[Source data — start]
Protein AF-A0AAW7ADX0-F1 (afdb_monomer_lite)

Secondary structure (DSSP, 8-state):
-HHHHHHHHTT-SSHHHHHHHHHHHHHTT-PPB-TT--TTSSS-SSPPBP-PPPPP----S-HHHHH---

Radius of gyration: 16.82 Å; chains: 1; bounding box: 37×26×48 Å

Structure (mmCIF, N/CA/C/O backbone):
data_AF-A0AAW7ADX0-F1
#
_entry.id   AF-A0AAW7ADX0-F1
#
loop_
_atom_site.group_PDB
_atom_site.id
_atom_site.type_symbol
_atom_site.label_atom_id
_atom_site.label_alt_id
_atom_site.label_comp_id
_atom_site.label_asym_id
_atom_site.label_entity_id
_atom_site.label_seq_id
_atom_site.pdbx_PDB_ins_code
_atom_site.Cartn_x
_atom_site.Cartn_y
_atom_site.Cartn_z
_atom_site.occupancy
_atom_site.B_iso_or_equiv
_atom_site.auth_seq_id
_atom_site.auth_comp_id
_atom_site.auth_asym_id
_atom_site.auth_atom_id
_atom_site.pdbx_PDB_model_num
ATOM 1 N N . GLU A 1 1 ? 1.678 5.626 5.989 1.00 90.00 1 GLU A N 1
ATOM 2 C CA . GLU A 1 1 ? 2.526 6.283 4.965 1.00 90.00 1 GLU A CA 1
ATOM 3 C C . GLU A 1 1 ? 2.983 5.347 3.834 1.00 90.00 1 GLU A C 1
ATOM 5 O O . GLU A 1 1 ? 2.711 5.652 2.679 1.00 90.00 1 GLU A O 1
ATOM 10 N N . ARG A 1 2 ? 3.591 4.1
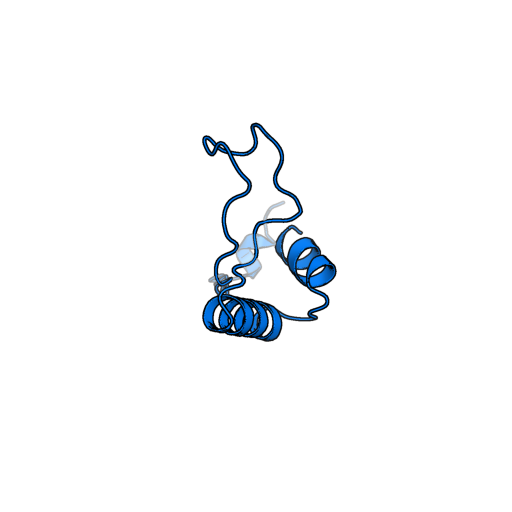82 4.125 1.00 92.81 2 ARG A N 1
ATOM 11 C CA . ARG A 1 2 ? 4.124 3.233 3.113 1.00 92.81 2 ARG A CA 1
ATOM 12 C C . ARG A 1 2 ? 3.176 2.906 1.947 1.00 92.81 2 ARG A C 1
ATOM 14 O O . ARG A 1 2 ? 3.596 2.953 0.797 1.00 92.81 2 ARG A O 1
ATOM 21 N N . ARG A 1 3 ? 1.886 2.648 2.214 1.00 94.19 3 ARG A N 1
ATOM 22 C CA . ARG A 1 3 ? 0.886 2.372 1.157 1.00 94.19 3 ARG A CA 1
ATOM 23 C C . ARG A 1 3 ? 0.766 3.511 0.142 1.00 94.19 3 ARG A C 1
ATOM 25 O O . ARG A 1 3 ? 0.674 3.244 -1.048 1.00 94.19 3 ARG A O 1
ATOM 32 N N . TYR A 1 4 ? 0.802 4.766 0.593 1.00 95.81 4 TYR A N 1
ATOM 33 C CA . TYR A 1 4 ? 0.761 5.920 -0.307 1.00 95.81 4 TYR A CA 1
ATOM 34 C C . TYR A 1 4 ? 2.022 6.014 -1.171 1.00 95.81 4 TYR A C 1
ATOM 36 O O . TYR A 1 4 ? 1.902 6.285 -2.362 1.00 95.81 4 TYR A O 1
ATOM 44 N N . LYS A 1 5 ? 3.207 5.724 -0.613 1.00 95.56 5 LYS A N 1
ATOM 45 C CA . LYS A 1 5 ? 4.469 5.691 -1.375 1.00 95.56 5 LYS A CA 1
ATOM 46 C C . LYS A 1 5 ? 4.434 4.635 -2.480 1.00 95.56 5 LYS A C 1
ATOM 48 O O . LYS A 1 5 ? 4.693 4.960 -3.633 1.00 95.56 5 LYS A O 1
ATOM 53 N N . LEU A 1 6 ? 4.025 3.409 -2.146 1.00 96.19 6 LEU A N 1
ATOM 54 C CA . LEU A 1 6 ? 3.877 2.309 -3.108 1.00 96.19 6 LEU A CA 1
ATOM 55 C C . LEU A 1 6 ? 2.861 2.633 -4.211 1.00 96.19 6 LEU A C 1
ATOM 57 O O . LEU A 1 6 ? 3.131 2.422 -5.390 1.00 96.19 6 LEU A O 1
ATOM 61 N N . MET A 1 7 ? 1.708 3.198 -3.847 1.00 96.44 7 MET A N 1
ATOM 62 C CA . MET A 1 7 ? 0.697 3.609 -4.822 1.00 96.44 7 MET A CA 1
ATOM 63 C C . MET A 1 7 ? 1.204 4.723 -5.749 1.00 96.44 7 MET A C 1
ATOM 65 O O . MET A 1 7 ? 1.013 4.635 -6.959 1.00 96.44 7 MET A O 1
ATOM 69 N N . SER A 1 8 ? 1.901 5.723 -5.201 1.00 96.25 8 SER A N 1
ATOM 70 C CA . SER A 1 8 ? 2.508 6.811 -5.977 1.00 96.25 8 SER A CA 1
ATOM 71 C C . SER A 1 8 ? 3.558 6.290 -6.964 1.00 96.25 8 SER A C 1
ATOM 73 O O . SER A 1 8 ? 3.485 6.600 -8.151 1.00 96.25 8 SER A O 1
ATOM 75 N N . ALA A 1 9 ? 4.465 5.416 -6.509 1.00 95.50 9 ALA A N 1
ATOM 76 C CA . ALA A 1 9 ? 5.487 4.795 -7.355 1.00 95.50 9 ALA A CA 1
ATOM 77 C C . ALA A 1 9 ? 4.886 3.976 -8.503 1.00 95.50 9 ALA A C 1
ATOM 79 O O . ALA A 1 9 ? 5.394 3.992 -9.621 1.00 95.50 9 ALA A O 1
ATOM 80 N N . LEU A 1 10 ? 3.769 3.291 -8.247 1.00 95.31 10 LEU A N 1
ATOM 81 C CA . LEU A 1 10 ? 3.055 2.535 -9.270 1.00 95.31 10 LEU A CA 1
ATOM 82 C C . LEU A 1 10 ? 2.036 3.376 -10.055 1.00 95.31 10 LEU A C 1
ATOM 84 O O . LEU A 1 10 ? 1.346 2.822 -10.912 1.00 95.31 10 LEU A O 1
ATOM 88 N N . GLY A 1 11 ? 1.931 4.686 -9.822 1.00 96.38 11 GLY A N 1
ATOM 89 C CA . GLY A 1 11 ? 1.026 5.578 -10.556 1.00 96.38 11 GLY A CA 1
ATOM 90 C C . GLY A 1 11 ? -0.463 5.275 -10.350 1.00 96.38 11 GLY A C 1
ATOM 91 O O . GLY A 1 11 ? -1.280 5.543 -11.229 1.00 96.38 11 GLY A O 1
ATOM 92 N N . VAL A 1 12 ? -0.831 4.691 -9.209 1.00 97.44 12 VAL A N 1
ATOM 93 C CA . VAL A 1 12 ? -2.213 4.339 -8.856 1.00 97.44 12 VAL A CA 1
ATOM 94 C C . VAL A 1 12 ? -2.708 5.211 -7.706 1.00 97.44 12 VAL A C 1
ATOM 96 O O . VAL A 1 12 ? -1.939 5.661 -6.863 1.00 97.44 12 VAL A O 1
A
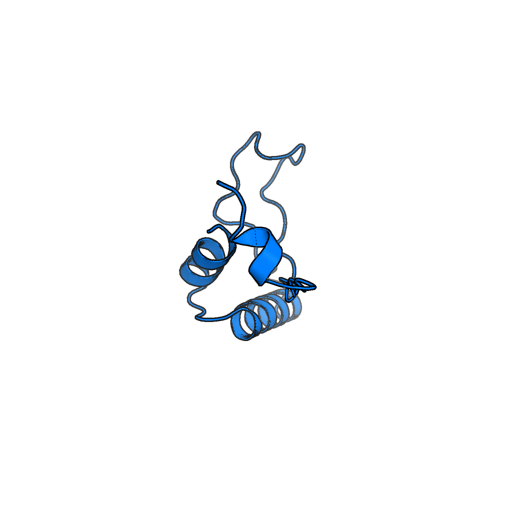TOM 99 N N . ARG A 1 13 ? -4.018 5.469 -7.658 1.00 95.88 13 ARG A N 1
ATOM 100 C CA . ARG A 1 13 ? -4.617 6.392 -6.673 1.00 95.88 13 ARG A CA 1
ATOM 101 C C . ARG A 1 13 ? -5.259 5.701 -5.472 1.00 95.88 13 ARG A C 1
ATOM 103 O O . ARG A 1 13 ? -5.660 6.374 -4.530 1.00 95.88 13 ARG A O 1
ATOM 110 N N . ASN A 1 14 ? -5.430 4.382 -5.517 1.00 96.12 14 ASN A N 1
ATOM 111 C CA . ASN A 1 14 ? -6.131 3.629 -4.483 1.00 96.12 14 ASN A CA 1
ATOM 112 C C . ASN A 1 14 ? -5.691 2.154 -4.449 1.00 96.12 14 ASN A C 1
ATOM 114 O O . ASN A 1 14 ? -5.052 1.654 -5.375 1.00 96.12 14 ASN A O 1
ATOM 118 N N . VAL A 1 15 ? -6.073 1.462 -3.369 1.00 96.69 15 VAL A N 1
ATOM 119 C CA . VAL A 1 15 ? -5.722 0.054 -3.100 1.00 96.69 15 VAL A CA 1
ATOM 120 C C . VAL A 1 15 ? -6.258 -0.894 -4.173 1.00 96.69 15 VAL A C 1
ATOM 122 O O . VAL A 1 15 ? -5.564 -1.831 -4.561 1.00 96.69 15 VAL A O 1
ATOM 125 N N . LYS A 1 16 ? -7.467 -0.643 -4.692 1.00 97.69 16 LYS A N 1
ATOM 126 C CA . LYS A 1 16 ? -8.043 -1.449 -5.774 1.00 97.69 16 LYS A CA 1
ATOM
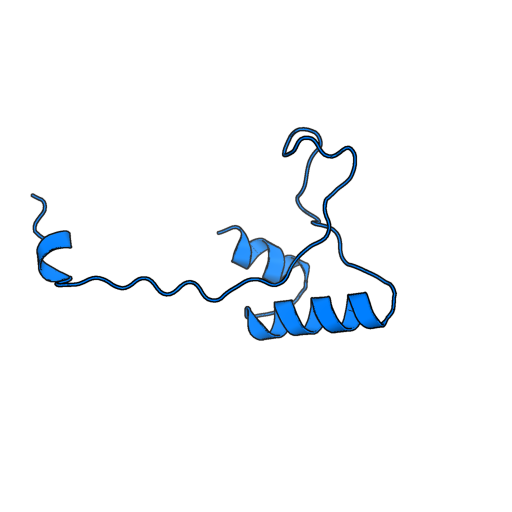 127 C C . LYS A 1 16 ? -7.151 -1.397 -7.018 1.00 97.69 16 LYS A C 1
ATOM 129 O O . LYS A 1 16 ? -6.733 -2.443 -7.498 1.00 97.69 16 LYS A O 1
ATOM 134 N N . GLY A 1 17 ? -6.799 -0.195 -7.471 1.00 97.69 17 GLY A N 1
ATOM 135 C CA . GLY A 1 17 ? -5.931 0.002 -8.630 1.00 97.69 17 GLY A CA 1
ATOM 136 C C . GLY A 1 17 ? -4.528 -0.573 -8.425 1.00 97.69 17 GLY A C 1
ATOM 137 O O . GLY A 1 17 ? -3.963 -1.151 -9.348 1.00 97.69 17 GLY A O 1
ATOM 138 N N . PHE A 1 18 ? -3.984 -0.490 -7.208 1.00 98.06 18 PHE A N 1
ATOM 139 C CA . PHE A 1 18 ? -2.728 -1.158 -6.852 1.00 98.06 18 PHE A CA 1
ATOM 140 C C . PHE A 1 18 ? -2.814 -2.679 -7.048 1.00 98.06 18 PHE A C 1
ATOM 142 O O . PHE A 1 18 ? -1.986 -3.266 -7.742 1.00 98.06 18 PHE A O 1
ATOM 149 N N . ASN A 1 19 ? -3.856 -3.308 -6.500 1.00 97.50 19 ASN A N 1
ATOM 150 C CA . ASN A 1 19 ? -4.055 -4.755 -6.586 1.00 97.50 19 ASN A CA 1
ATOM 151 C C . ASN A 1 19 ? -4.336 -5.232 -8.021 1.00 97.50 19 ASN A C 1
ATOM 153 O O . ASN A 1 19 ? -3.876 -6.308 -8.404 1.00 97.50 19 ASN A O 1
ATOM 157 N N . GLU A 1 20 ? -5.073 -4.450 -8.815 1.00 97.75 20 GLU A N 1
ATOM 158 C CA . GLU A 1 20 ? -5.311 -4.725 -10.239 1.00 97.75 20 GLU A CA 1
ATOM 159 C C . GLU A 1 20 ? -4.007 -4.672 -11.037 1.00 97.75 20 GLU A C 1
ATOM 161 O O . GLU A 1 20 ? -3.719 -5.597 -11.795 1.00 97.75 20 GLU A O 1
ATOM 166 N N . LYS A 1 21 ? -3.174 -3.650 -10.806 1.00 96.44 21 LYS A N 1
ATOM 167 C CA . LYS A 1 21 ? -1.884 -3.509 -11.487 1.00 96.44 21 LYS A CA 1
ATOM 168 C C . LYS A 1 21 ? -0.927 -4.657 -11.162 1.00 96.44 21 LYS A C 1
ATOM 170 O O . LYS A 1 21 ? -0.310 -5.191 -12.079 1.00 96.44 21 LYS A O 1
ATOM 175 N N . LEU A 1 22 ? -0.848 -5.080 -9.897 1.00 96.81 22 LEU A N 1
ATOM 176 C CA . LEU A 1 22 ? -0.059 -6.258 -9.514 1.00 96.81 22 LEU A CA 1
ATOM 177 C C . LEU A 1 22 ? -0.553 -7.532 -10.201 1.00 96.81 22 LEU A C 1
ATOM 179 O O . LEU A 1 22 ? 0.252 -8.310 -10.704 1.00 96.81 22 LEU A O 1
ATOM 183 N N . LYS A 1 23 ? -1.875 -7.734 -10.254 1.00 96.44 23 LYS A N 1
ATOM 184 C CA . LYS A 1 23 ? -2.473 -8.895 -10.919 1.00 96.44 23 LYS A CA 1
ATOM 185 C C . LYS A 1 23 ? -2.114 -8.928 -12.408 1.00 96.44 23 LYS A C 1
ATOM 187 O O . LYS A 1 23 ? -1.630 -9.949 -12.879 1.00 96.44 23 LYS A O 1
ATOM 192 N N . MET A 1 24 ? -2.300 -7.815 -13.118 1.00 96.56 24 MET A N 1
ATOM 193 C CA . MET A 1 24 ? -1.975 -7.716 -14.546 1.00 96.56 24 MET A CA 1
ATOM 194 C C . MET A 1 24 ? -0.489 -7.970 -14.815 1.00 96.56 24 MET A C 1
ATOM 196 O O . MET A 1 24 ? -0.141 -8.639 -15.782 1.00 96.56 24 MET A O 1
ATOM 200 N N . ALA A 1 25 ? 0.388 -7.450 -13.956 1.00 96.31 25 ALA A N 1
ATOM 201 C CA . ALA A 1 25 ? 1.829 -7.622 -14.084 1.00 96.31 25 ALA A CA 1
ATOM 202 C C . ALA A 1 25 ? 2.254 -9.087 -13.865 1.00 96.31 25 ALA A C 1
[Source data — finish]
Beginning at the line above with "ATOM 151 C C" and finishing at the line with "ATOM 167 C CA", return each line exactly and return nothing else.

Result for this task ::
ATOM 151 C C . ASN A 1 19 ? -4.336 -5.232 -8.021 1.00 97.50 19 ASN A C 1
ATOM 153 O O . ASN A 1 19 ? -3.876 -6.308 -8.404 1.00 97.50 19 ASN A O 1
ATOM 157 N N . GLU A 1 20 ? -5.073 -4.450 -8.815 1.00 97.75 20 GLU A N 1
ATOM 158 C CA . GLU A 1 20 ? -5.311 -4.725 -10.239 1.00 97.75 20 GLU A CA 1
ATOM 159 C C . GLU A 1 20 ? -4.007 -4.672 -11.037 1.00 97.75 20 GLU A C 1
ATOM 161 O O . GLU A 1 20 ? -3.719 -5.597 -11.795 1.00 97.75 20 GLU A O 1
ATOM 166 N N . LYS A 1 21 ? -3.174 -3.650 -10.806 1.00 96.44 21 LYS A N 1
ATOM 167 C CA . LYS A 1 21 ? -1.884 -3.509 -11.487 1.00 96.44 21 LYS A CA 1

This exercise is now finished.